If conditions are really cold, you can add a vest or lycra jersey between your base layer and your jacket. An alternative is to wear a heavier jacket as long as it is also breathable.
Having a warm jacket or down jacket ready to go when you finish your session will help you keep from catching cold when you have stopped.
Bottoms: Tights or pants
For high-intensity workouts or when you’re out in mild conditions, wear cross-country ski tights. Winter running tights will also work.
Cross-country ski pants are popular for low-intensity workouts or in cold conditions.
For cruisy days on the track or Nordic backcountry skiing, a softshell-type, cross-country ski pant will generally be the best choice.
Hands: gloves or mittens
- Very thin gloves should be used for high-intensity training or for warm conditions. Running gloves can also be used.
- Thicker gloves are better for cold conditions or for less intense workouts.
- A pair of mittens or 3-finger mitts are preferable in winter conditions or if you are sensitive to the cold.
Feet: warm socks, thin socks
In cross-country skiing, thin socks often reaching to mid-calf, are the most comfortable and the most popular. Knee-length alpine ski socks are generally too warm.
If you have cold feet choose wide boots or loosen your laces a little – even if it means losing a little precision on the skis – to promote blood circulation.
Carrying your stuff when you’re on the track: wear a belt
We recommend carrying your water, a little bit of food and your personal items in a cross-country ski belt slung across your back where they will be protected from the cold and wind.

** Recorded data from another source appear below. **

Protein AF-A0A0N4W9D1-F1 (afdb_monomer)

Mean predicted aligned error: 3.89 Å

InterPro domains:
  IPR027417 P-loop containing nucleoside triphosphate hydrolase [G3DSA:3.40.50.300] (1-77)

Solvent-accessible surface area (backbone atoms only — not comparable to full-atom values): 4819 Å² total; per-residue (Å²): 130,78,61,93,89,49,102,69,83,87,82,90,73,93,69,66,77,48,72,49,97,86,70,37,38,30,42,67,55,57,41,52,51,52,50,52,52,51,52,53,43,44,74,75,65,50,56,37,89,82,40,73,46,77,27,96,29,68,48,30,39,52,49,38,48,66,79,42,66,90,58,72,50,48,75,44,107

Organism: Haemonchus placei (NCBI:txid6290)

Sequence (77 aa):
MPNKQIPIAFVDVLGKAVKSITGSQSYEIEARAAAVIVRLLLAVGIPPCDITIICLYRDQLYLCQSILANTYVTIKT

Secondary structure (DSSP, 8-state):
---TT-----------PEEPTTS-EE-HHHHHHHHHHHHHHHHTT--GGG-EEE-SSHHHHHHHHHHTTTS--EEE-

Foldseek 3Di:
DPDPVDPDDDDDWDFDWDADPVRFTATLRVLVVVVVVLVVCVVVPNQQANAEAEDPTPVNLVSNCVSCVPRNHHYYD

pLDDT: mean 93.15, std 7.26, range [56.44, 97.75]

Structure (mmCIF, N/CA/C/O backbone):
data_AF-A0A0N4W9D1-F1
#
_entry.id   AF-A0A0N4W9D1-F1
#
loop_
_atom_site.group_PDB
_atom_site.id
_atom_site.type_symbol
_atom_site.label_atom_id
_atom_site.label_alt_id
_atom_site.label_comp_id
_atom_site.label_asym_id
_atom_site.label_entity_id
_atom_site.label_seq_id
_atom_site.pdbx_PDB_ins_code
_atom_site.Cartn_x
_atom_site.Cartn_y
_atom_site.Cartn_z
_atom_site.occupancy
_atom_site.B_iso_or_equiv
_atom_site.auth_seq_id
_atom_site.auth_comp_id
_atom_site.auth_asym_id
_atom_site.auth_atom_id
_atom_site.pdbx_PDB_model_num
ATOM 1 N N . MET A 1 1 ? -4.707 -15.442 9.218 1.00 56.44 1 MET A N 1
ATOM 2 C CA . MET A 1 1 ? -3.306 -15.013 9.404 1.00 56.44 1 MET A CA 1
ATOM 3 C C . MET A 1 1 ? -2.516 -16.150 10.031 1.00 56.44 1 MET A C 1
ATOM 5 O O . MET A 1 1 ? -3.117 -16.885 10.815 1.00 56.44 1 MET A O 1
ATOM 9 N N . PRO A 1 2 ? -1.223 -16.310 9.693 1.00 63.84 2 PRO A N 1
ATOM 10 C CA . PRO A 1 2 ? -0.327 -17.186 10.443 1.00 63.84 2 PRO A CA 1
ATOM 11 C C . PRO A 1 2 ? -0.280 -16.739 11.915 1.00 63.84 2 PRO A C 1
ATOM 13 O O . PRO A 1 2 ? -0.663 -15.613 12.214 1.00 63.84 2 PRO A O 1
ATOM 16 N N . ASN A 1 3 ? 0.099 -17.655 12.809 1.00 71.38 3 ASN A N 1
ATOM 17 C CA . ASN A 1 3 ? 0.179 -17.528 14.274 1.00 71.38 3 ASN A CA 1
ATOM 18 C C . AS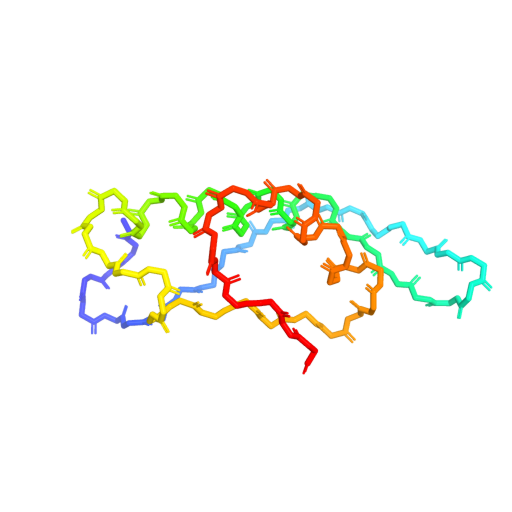N A 1 3 ? -0.201 -16.152 14.880 1.00 71.38 3 ASN A C 1
ATOM 20 O O . ASN A 1 3 ? 0.562 -15.195 14.798 1.00 71.38 3 ASN A O 1
ATOM 24 N N . LYS A 1 4 ? -1.332 -16.095 15.601 1.00 70.44 4 LYS A N 1
ATOM 25 C CA . LYS A 1 4 ? -1.848 -14.875 16.257 1.00 70.44 4 LYS A CA 1
ATOM 26 C C . LYS A 1 4 ? -0.902 -14.251 17.295 1.00 70.44 4 LYS A C 1
ATOM 28 O O . LYS A 1 4 ? -1.125 -13.113 17.687 1.00 70.44 4 LYS A O 1
ATOM 33 N N . GLN A 1 5 ? 0.104 -14.986 17.767 1.00 86.00 5 GLN A N 1
ATOM 34 C CA . GLN A 1 5 ? 1.094 -14.495 18.729 1.00 86.00 5 GLN A CA 1
ATOM 35 C C . GLN A 1 5 ? 2.311 -13.843 18.062 1.00 86.00 5 GLN A C 1
ATOM 37 O O . GLN A 1 5 ? 3.131 -13.246 18.753 1.00 86.00 5 GLN A O 1
ATOM 42 N N . ILE A 1 6 ? 2.447 -13.954 16.737 1.00 83.62 6 ILE A N 1
ATOM 43 C CA . ILE A 1 6 ? 3.576 -13.398 15.993 1.00 83.62 6 ILE A CA 1
ATOM 44 C C . ILE A 1 6 ? 3.068 -12.189 15.196 1.00 83.62 6 ILE A C 1
ATOM 46 O O . ILE A 1 6 ? 2.351 -12.373 14.213 1.00 83.62 6 ILE A O 1
ATOM 50 N N . PRO A 1 7 ? 3.438 -10.948 15.564 1.00 87.38 7 PRO A N 1
ATOM 51 C CA . PRO A 1 7 ? 2.979 -9.735 14.882 1.00 87.38 7 PRO A CA 1
ATOM 52 C C . PRO A 1 7 ? 3.738 -9.471 13.567 1.00 87.38 7 PRO A C 1
ATOM 54 O O . PRO A 1 7 ? 3.867 -8.331 13.131 1.00 87.38 7 PRO A O 1
ATOM 57 N N . ILE A 1 8 ? 4.290 -10.518 12.950 1.00 89.25 8 ILE A N 1
ATOM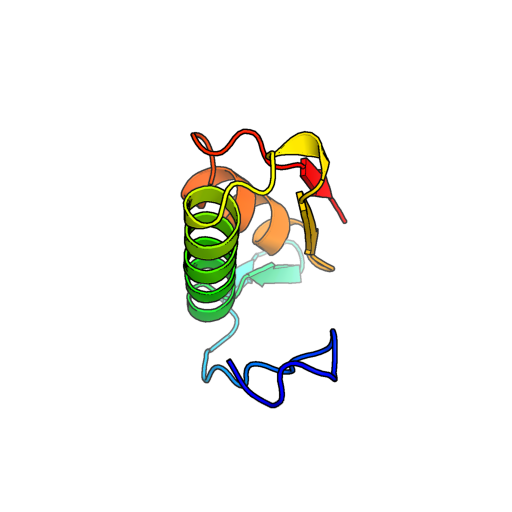 58 C CA . ILE A 1 8 ? 5.138 -10.444 11.762 1.00 89.25 8 ILE A CA 1
ATOM 59 C C . ILE A 1 8 ? 4.677 -11.519 10.786 1.00 89.25 8 ILE A C 1
ATOM 61 O O . ILE A 1 8 ? 4.539 -12.689 11.143 1.00 89.25 8 ILE A O 1
ATOM 65 N N . ALA A 1 9 ? 4.472 -11.119 9.537 1.00 90.81 9 ALA A N 1
ATOM 66 C CA . ALA A 1 9 ? 4.184 -12.025 8.442 1.00 90.81 9 ALA A CA 1
ATOM 67 C 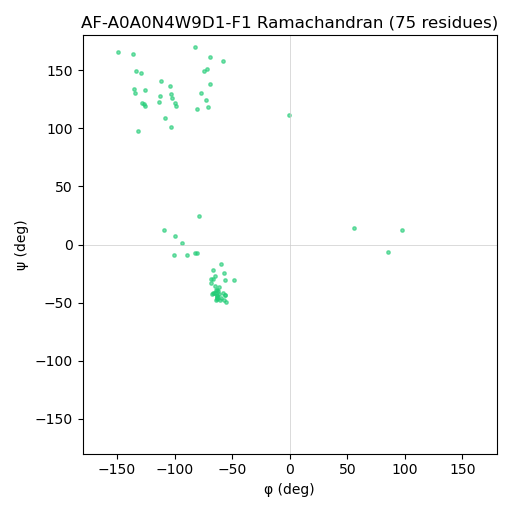C . ALA A 1 9 ? 5.024 -11.632 7.227 1.00 90.81 9 ALA A C 1
ATOM 69 O O . ALA A 1 9 ? 5.077 -10.460 6.859 1.00 90.81 9 ALA A O 1
ATOM 70 N N . PHE A 1 10 ? 5.645 -12.624 6.595 1.00 92.62 10 PHE A N 1
ATOM 71 C CA . PHE A 1 10 ? 6.211 -12.485 5.261 1.00 92.62 10 PHE A CA 1
ATOM 72 C C . PHE A 1 10 ? 5.214 -13.079 4.268 1.00 92.62 10 PHE A C 1
ATOM 74 O O . PHE A 1 10 ? 4.860 -14.254 4.376 1.00 92.62 10 PHE A O 1
ATOM 81 N N . VAL A 1 11 ? 4.717 -12.259 3.344 1.00 92.44 11 VAL A N 1
ATOM 82 C CA . VAL A 1 11 ? 3.778 -12.697 2.308 1.00 92.44 11 VAL A CA 1
ATOM 83 C C . VAL A 1 11 ? 4.560 -12.833 1.012 1.00 92.44 11 VAL A C 1
ATOM 85 O O . VAL A 1 11 ? 4.863 -11.833 0.368 1.00 92.44 11 VAL A O 1
ATOM 88 N N . ASP A 1 12 ? 4.905 -14.070 0.661 1.00 93.69 12 ASP A N 1
ATOM 89 C CA . ASP A 1 12 ? 5.577 -14.364 -0.602 1.00 93.69 12 ASP A CA 1
ATOM 90 C C . ASP A 1 12 ? 4.594 -14.181 -1.766 1.00 93.69 12 ASP A C 1
ATOM 92 O O . ASP A 1 12 ? 3.548 -14.837 -1.827 1.00 93.69 12 ASP A O 1
ATOM 96 N N . VAL A 1 13 ? 4.906 -13.248 -2.664 1.00 93.56 13 VAL A N 1
ATOM 97 C CA . VAL A 1 13 ? 4.102 -12.942 -3.846 1.00 93.56 13 VAL A CA 1
ATOM 98 C C . VAL A 1 13 ? 4.973 -13.010 -5.088 1.00 93.56 13 VAL A C 1
ATOM 100 O O . VAL A 1 13 ? 5.952 -12.286 -5.242 1.00 93.56 13 VAL A O 1
ATOM 103 N N . LEU A 1 14 ? 4.590 -13.879 -6.019 1.00 91.81 14 LEU A N 1
ATOM 104 C CA . LEU A 1 14 ? 5.314 -14.038 -7.272 1.00 91.81 14 LEU A CA 1
ATOM 105 C C . LEU A 1 14 ? 4.907 -12.924 -8.241 1.00 91.81 14 LEU A C 1
ATOM 107 O O . LEU A 1 14 ? 3.755 -12.838 -8.668 1.00 91.81 14 LEU A O 1
ATOM 111 N N . GLY A 1 15 ? 5.865 -12.077 -8.606 1.00 87.88 15 GLY A N 1
ATOM 112 C CA . GLY A 1 15 ? 5.667 -10.965 -9.528 1.00 87.88 15 GLY A CA 1
ATOM 113 C C . GLY A 1 15 ? 6.930 -10.648 -10.320 1.00 87.88 15 GLY A C 1
ATOM 114 O O . GLY A 1 15 ? 8.022 -11.111 -9.999 1.00 87.88 15 GLY A O 1
ATOM 115 N N . LYS A 1 16 ? 6.777 -9.859 -11.385 1.00 90.94 16 LYS A N 1
ATOM 116 C CA . LYS A 1 16 ? 7.903 -9.319 -12.154 1.00 90.94 16 LYS A CA 1
ATOM 117 C C . LYS A 1 16 ? 7.974 -7.813 -11.964 1.00 90.94 16 LYS A C 1
ATOM 119 O O . LYS A 1 16 ? 6.944 -7.142 -11.969 1.00 90.94 16 LYS A O 1
ATOM 124 N N . ALA A 1 17 ? 9.196 -7.311 -11.849 1.00 91.56 17 ALA A N 1
ATOM 125 C CA . ALA A 1 17 ? 9.464 -5.885 -11.813 1.00 91.56 17 ALA A CA 1
ATOM 126 C C . ALA A 1 17 ? 9.194 -5.256 -13.181 1.00 91.56 17 ALA A C 1
ATOM 128 O O . ALA A 1 17 ? 9.634 -5.779 -14.210 1.00 91.56 17 ALA A O 1
ATOM 129 N N . VAL A 1 18 ? 8.568 -4.087 -13.185 1.00 93.19 18 VAL A N 1
ATOM 130 C CA . VAL A 1 18 ? 8.616 -3.151 -14.305 1.00 93.19 18 VAL A CA 1
ATOM 131 C C . VAL A 1 18 ? 9.640 -2.082 -13.954 1.00 93.19 18 VAL A C 1
ATOM 133 O O . VAL A 1 18 ? 9.533 -1.427 -12.920 1.00 93.19 18 VAL A O 1
ATOM 136 N N . LYS A 1 19 ? 10.661 -1.923 -14.798 1.00 94.19 19 LYS A N 1
ATOM 137 C CA . LYS A 1 19 ? 11.713 -0.920 -14.611 1.00 94.19 19 LYS A CA 1
ATOM 138 C C . LYS A 1 19 ? 11.459 0.265 -15.534 1.00 94.19 19 LYS A C 1
ATOM 140 O O . LYS A 1 19 ? 11.322 0.076 -16.742 1.00 94.19 19 LYS A O 1
ATOM 145 N N . SER A 1 20 ? 11.409 1.473 -14.983 1.00 91.12 20 SER A N 1
ATOM 146 C CA . SER A 1 20 ? 11.250 2.687 -15.784 1.00 91.12 20 SER A CA 1
ATOM 147 C C . SER A 1 20 ? 12.575 3.168 -16.371 1.00 91.12 20 SER A C 1
ATOM 149 O O . SER A 1 20 ? 13.661 2.732 -15.978 1.00 91.12 20 SER A O 1
ATOM 151 N N . ILE A 1 21 ? 12.486 4.137 -17.286 1.00 90.06 21 ILE A N 1
ATOM 152 C CA . ILE A 1 21 ? 13.649 4.815 -17.880 1.00 90.06 21 ILE A CA 1
ATOM 153 C C . ILE A 1 21 ? 14.557 5.480 -16.834 1.00 90.06 21 ILE A C 1
ATOM 155 O O . ILE A 1 21 ? 15.745 5.653 -17.077 1.00 90.06 21 ILE A O 1
ATOM 159 N N . THR A 1 22 ? 14.019 5.819 -15.657 1.00 88.44 22 THR A N 1
ATOM 160 C CA . THR A 1 22 ? 14.778 6.427 -14.551 1.00 88.44 22 THR A CA 1
ATOM 161 C C . THR A 1 22 ? 15.566 5.400 -13.734 1.00 88.44 22 THR A C 1
ATOM 163 O O . THR A 1 22 ? 16.332 5.763 -12.847 1.00 88.44 22 THR A O 1
ATOM 166 N N . GLY A 1 23 ? 15.367 4.107 -14.004 1.00 91.75 23 GLY A N 1
ATOM 167 C CA . GLY A 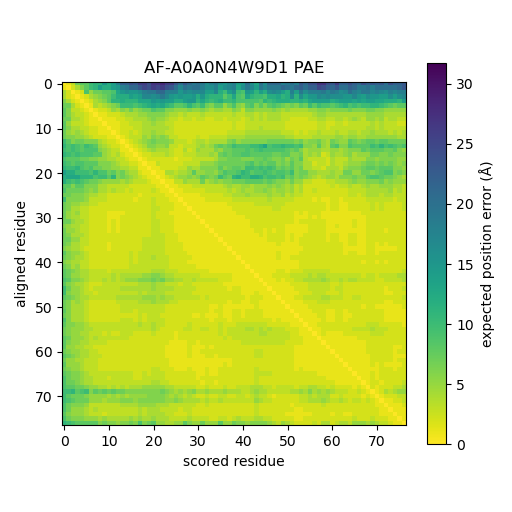1 23 ? 15.959 3.007 -13.253 1.00 91.75 23 GLY A CA 1
ATOM 168 C C . GLY A 1 23 ? 15.177 2.589 -12.006 1.00 91.75 23 GLY A C 1
ATOM 169 O O . GLY A 1 23 ? 15.526 1.564 -11.416 1.00 91.75 23 GLY A O 1
ATOM 170 N N . SER A 1 24 ? 14.124 3.324 -11.631 1.00 93.88 24 SER A N 1
ATOM 171 C CA . SER A 1 24 ? 13.197 2.930 -10.566 1.00 93.88 24 SER A CA 1
ATOM 172 C C . SER A 1 24 ? 12.353 1.716 -10.979 1.00 93.88 24 SER A C 1
ATOM 174 O O . SER A 1 24 ? 12.283 1.365 -12.160 1.00 93.88 24 SER A O 1
ATOM 176 N N . GLN A 1 25 ? 11.773 1.032 -9.994 1.00 95.12 25 GLN A N 1
ATOM 177 C CA . GLN A 1 25 ? 11.056 -0.227 -10.191 1.00 95.12 25 GLN A CA 1
ATOM 178 C C . GLN A 1 25 ? 9.673 -0.183 -9.550 1.00 95.12 25 GLN A C 1
ATOM 180 O O . GLN A 1 25 ? 9.484 0.430 -8.498 1.00 95.12 25 GLN A O 1
ATOM 185 N N . SER A 1 26 ? 8.728 -0.885 -10.165 1.00 95.12 26 SER A N 1
ATOM 186 C CA . SER A 1 26 ? 7.414 -1.163 -9.598 1.00 95.12 26 SER A CA 1
ATOM 187 C C . SER A 1 26 ? 7.033 -2.633 -9.771 1.00 95.12 26 SER A C 1
ATOM 189 O O . SER A 1 26 ? 7.438 -3.304 -10.721 1.00 95.12 26 SER A O 1
ATOM 191 N N . TYR A 1 27 ? 6.258 -3.134 -8.818 1.00 96.50 27 TYR A N 1
ATOM 192 C CA . TYR A 1 27 ? 5.812 -4.513 -8.694 1.00 96.50 27 TYR A CA 1
ATOM 193 C C . TYR A 1 27 ? 4.306 -4.491 -8.439 1.00 96.50 27 TYR A C 1
ATOM 195 O O . TYR A 1 27 ? 3.837 -4.292 -7.315 1.00 96.50 27 TYR A O 1
ATOM 203 N N . GLU A 1 28 ? 3.527 -4.675 -9.504 1.00 96.19 28 GLU A N 1
ATOM 204 C CA . GLU A 1 28 ? 2.070 -4.535 -9.445 1.00 96.19 28 GLU A CA 1
ATOM 205 C C . GLU A 1 28 ? 1.414 -5.543 -8.497 1.00 96.19 28 GLU A C 1
ATOM 207 O O . GLU A 1 28 ? 0.503 -5.194 -7.745 1.00 96.19 28 GLU A O 1
ATOM 212 N N . ILE A 1 29 ? 1.905 -6.784 -8.492 1.00 96.69 29 ILE A N 1
ATOM 213 C CA . ILE A 1 29 ? 1.378 -7.838 -7.621 1.00 96.69 29 ILE A CA 1
ATOM 214 C C . ILE A 1 29 ? 1.627 -7.500 -6.145 1.00 96.69 29 ILE A C 1
ATOM 216 O O . ILE A 1 29 ? 0.713 -7.636 -5.333 1.00 96.69 29 ILE A O 1
ATOM 220 N N . GLU A 1 30 ? 2.809 -6.980 -5.806 1.00 96.81 30 GLU A N 1
ATOM 221 C CA . GLU A 1 30 ? 3.121 -6.522 -4.446 1.00 96.81 30 GLU A CA 1
ATOM 222 C C . GLU A 1 30 ? 2.234 -5.347 -4.025 1.00 96.81 30 GLU A C 1
ATOM 224 O O . GLU A 1 30 ? 1.675 -5.359 -2.930 1.00 96.81 30 GLU A O 1
ATOM 229 N N . ALA A 1 31 ? 2.034 -4.359 -4.904 1.00 96.56 31 ALA A N 1
ATOM 230 C CA . ALA A 1 31 ? 1.189 -3.204 -4.602 1.00 96.56 31 ALA A CA 1
ATOM 231 C C . ALA A 1 31 ? -0.279 -3.616 -4.372 1.00 96.56 31 ALA A C 1
ATOM 233 O O . ALA A 1 31 ? -0.944 -3.120 -3.458 1.00 96.56 31 ALA A O 1
ATOM 234 N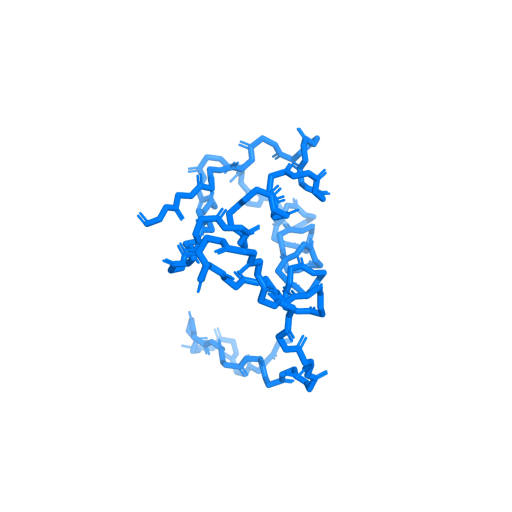 N . ARG A 1 32 ? -0.786 -4.579 -5.155 1.00 96.56 32 ARG A N 1
ATOM 235 C CA . ARG A 1 32 ? -2.123 -5.163 -4.957 1.00 96.56 32 ARG A CA 1
ATOM 236 C C . ARG A 1 32 ? -2.211 -5.961 -3.656 1.00 96.56 32 ARG A C 1
ATOM 238 O O . ARG A 1 32 ? -3.206 -5.825 -2.945 1.00 96.56 32 ARG A O 1
ATOM 245 N N . ALA A 1 33 ? -1.191 -6.749 -3.319 1.00 96.62 33 ALA A N 1
ATOM 246 C CA . ALA A 1 33 ? -1.141 -7.496 -2.064 1.00 96.62 33 ALA A CA 1
ATOM 247 C C . ALA A 1 33 ? -1.130 -6.558 -0.847 1.00 96.62 33 ALA A C 1
ATOM 249 O O . ALA A 1 33 ? -1.932 -6.736 0.072 1.00 96.62 33 ALA A O 1
ATOM 250 N N . ALA A 1 34 ? -0.312 -5.501 -0.883 1.00 96.50 34 ALA A N 1
ATOM 251 C CA . ALA A 1 34 ? -0.309 -4.450 0.131 1.00 96.50 34 ALA A CA 1
ATOM 252 C C . ALA A 1 34 ? -1.699 -3.814 0.276 1.00 96.50 34 ALA A C 1
ATOM 254 O O . ALA A 1 34 ? -2.196 -3.653 1.391 1.00 96.50 34 ALA A O 1
ATOM 255 N N . ALA A 1 35 ? -2.381 -3.533 -0.838 1.00 96.88 35 ALA A N 1
ATOM 256 C CA . ALA A 1 35 ? -3.721 -2.963 -0.795 1.00 96.88 35 ALA A CA 1
ATOM 257 C C . ALA A 1 35 ? -4.775 -3.898 -0.181 1.00 96.88 35 ALA A C 1
ATOM 259 O O . ALA A 1 35 ? -5.667 -3.433 0.531 1.00 96.88 35 ALA A O 1
ATOM 260 N N . VAL A 1 36 ? -4.676 -5.210 -0.416 1.00 96.69 36 VAL A N 1
ATOM 261 C CA . VAL A 1 36 ? -5.527 -6.204 0.255 1.00 96.69 36 VAL A CA 1
ATOM 262 C C . VAL A 1 36 ? -5.276 -6.191 1.762 1.00 96.69 36 VAL A C 1
ATOM 264 O O . VAL A 1 36 ? -6.234 -6.125 2.529 1.00 96.69 36 VAL A O 1
ATOM 267 N N . ILE A 1 37 ? -4.012 -6.189 2.193 1.00 96.00 37 ILE A N 1
ATOM 268 C CA . ILE A 1 37 ? -3.649 -6.160 3.617 1.00 96.00 37 ILE A CA 1
ATOM 269 C C . ILE A 1 37 ? -4.188 -4.894 4.288 1.00 96.00 37 ILE A C 1
ATOM 271 O O . ILE A 1 37 ? -4.853 -4.993 5.314 1.00 96.00 37 ILE A O 1
ATOM 275 N N . VAL A 1 38 ? -3.986 -3.718 3.686 1.00 97.31 38 VAL A N 1
ATOM 276 C CA . VAL A 1 38 ? -4.515 -2.445 4.204 1.00 97.31 38 VAL A CA 1
ATOM 277 C C . VAL A 1 38 ? -6.026 -2.517 4.388 1.00 97.31 38 VAL A C 1
ATOM 279 O O . VAL A 1 38 ? -6.528 -2.206 5.463 1.00 97.31 38 VAL A O 1
ATOM 282 N N . ARG A 1 39 ? -6.766 -2.978 3.373 1.00 96.69 39 ARG A N 1
ATOM 283 C CA . ARG A 1 39 ? -8.230 -3.095 3.459 1.00 96.69 39 ARG A CA 1
ATOM 284 C C . ARG A 1 39 ? -8.674 -4.052 4.564 1.00 96.69 39 ARG A C 1
ATOM 286 O O . ARG A 1 39 ? -9.669 -3.771 5.223 1.00 96.69 39 ARG A O 1
ATOM 293 N N . LEU A 1 40 ? -7.943 -5.143 4.791 1.00 95.50 40 LEU A N 1
ATOM 294 C CA . LEU A 1 40 ? -8.220 -6.068 5.892 1.00 95.50 40 LEU A CA 1
ATOM 295 C C . LEU A 1 40 ? -7.963 -5.426 7.263 1.00 95.50 40 LEU A C 1
ATOM 297 O O . LEU A 1 40 ? -8.784 -5.590 8.160 1.00 95.50 40 LEU A O 1
ATOM 301 N N . LEU A 1 41 ? -6.872 -4.671 7.424 1.00 95.44 41 LEU A N 1
ATOM 302 C CA . LEU A 1 41 ? -6.570 -3.956 8.671 1.00 95.44 41 LEU A CA 1
ATOM 303 C C . LEU A 1 41 ? -7.641 -2.896 8.977 1.00 95.44 41 LEU A C 1
ATOM 305 O O . LEU A 1 41 ? -8.142 -2.836 10.099 1.00 95.44 41 LEU A O 1
ATOM 309 N N . LEU A 1 42 ? -8.060 -2.135 7.960 1.00 96.69 42 LEU A N 1
ATOM 310 C CA . LEU A 1 42 ? -9.154 -1.166 8.074 1.00 96.69 42 LEU A CA 1
ATOM 311 C C . LEU A 1 42 ? -10.481 -1.845 8.445 1.00 96.69 42 LEU A C 1
ATOM 313 O O . LEU A 1 42 ? -11.198 -1.356 9.313 1.00 96.69 42 LEU A O 1
ATOM 317 N N . ALA A 1 43 ? -10.802 -2.991 7.834 1.00 96.56 43 ALA A N 1
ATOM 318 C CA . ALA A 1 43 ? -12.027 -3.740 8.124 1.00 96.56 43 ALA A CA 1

A backpack hinders the movement of your arms every time you push on your ski poles and quickly becomes uncomfortable. Trail running vests usually don’t work too well either because the flasks on your shoulder straps leaves your water exposed and allows it to freeze.
To summarize, don’t overdress for cross-country skiing even if it means you’ll feel a little cold in the beginning. This will prevent you from having to take off and carry any layers you don’t need. And if you still feel cold after your first warm-up lap, don’t panic! It’s very easy to bail in cross-country skiing so there’s nothing to prevent you from going to the car to get an extra layer!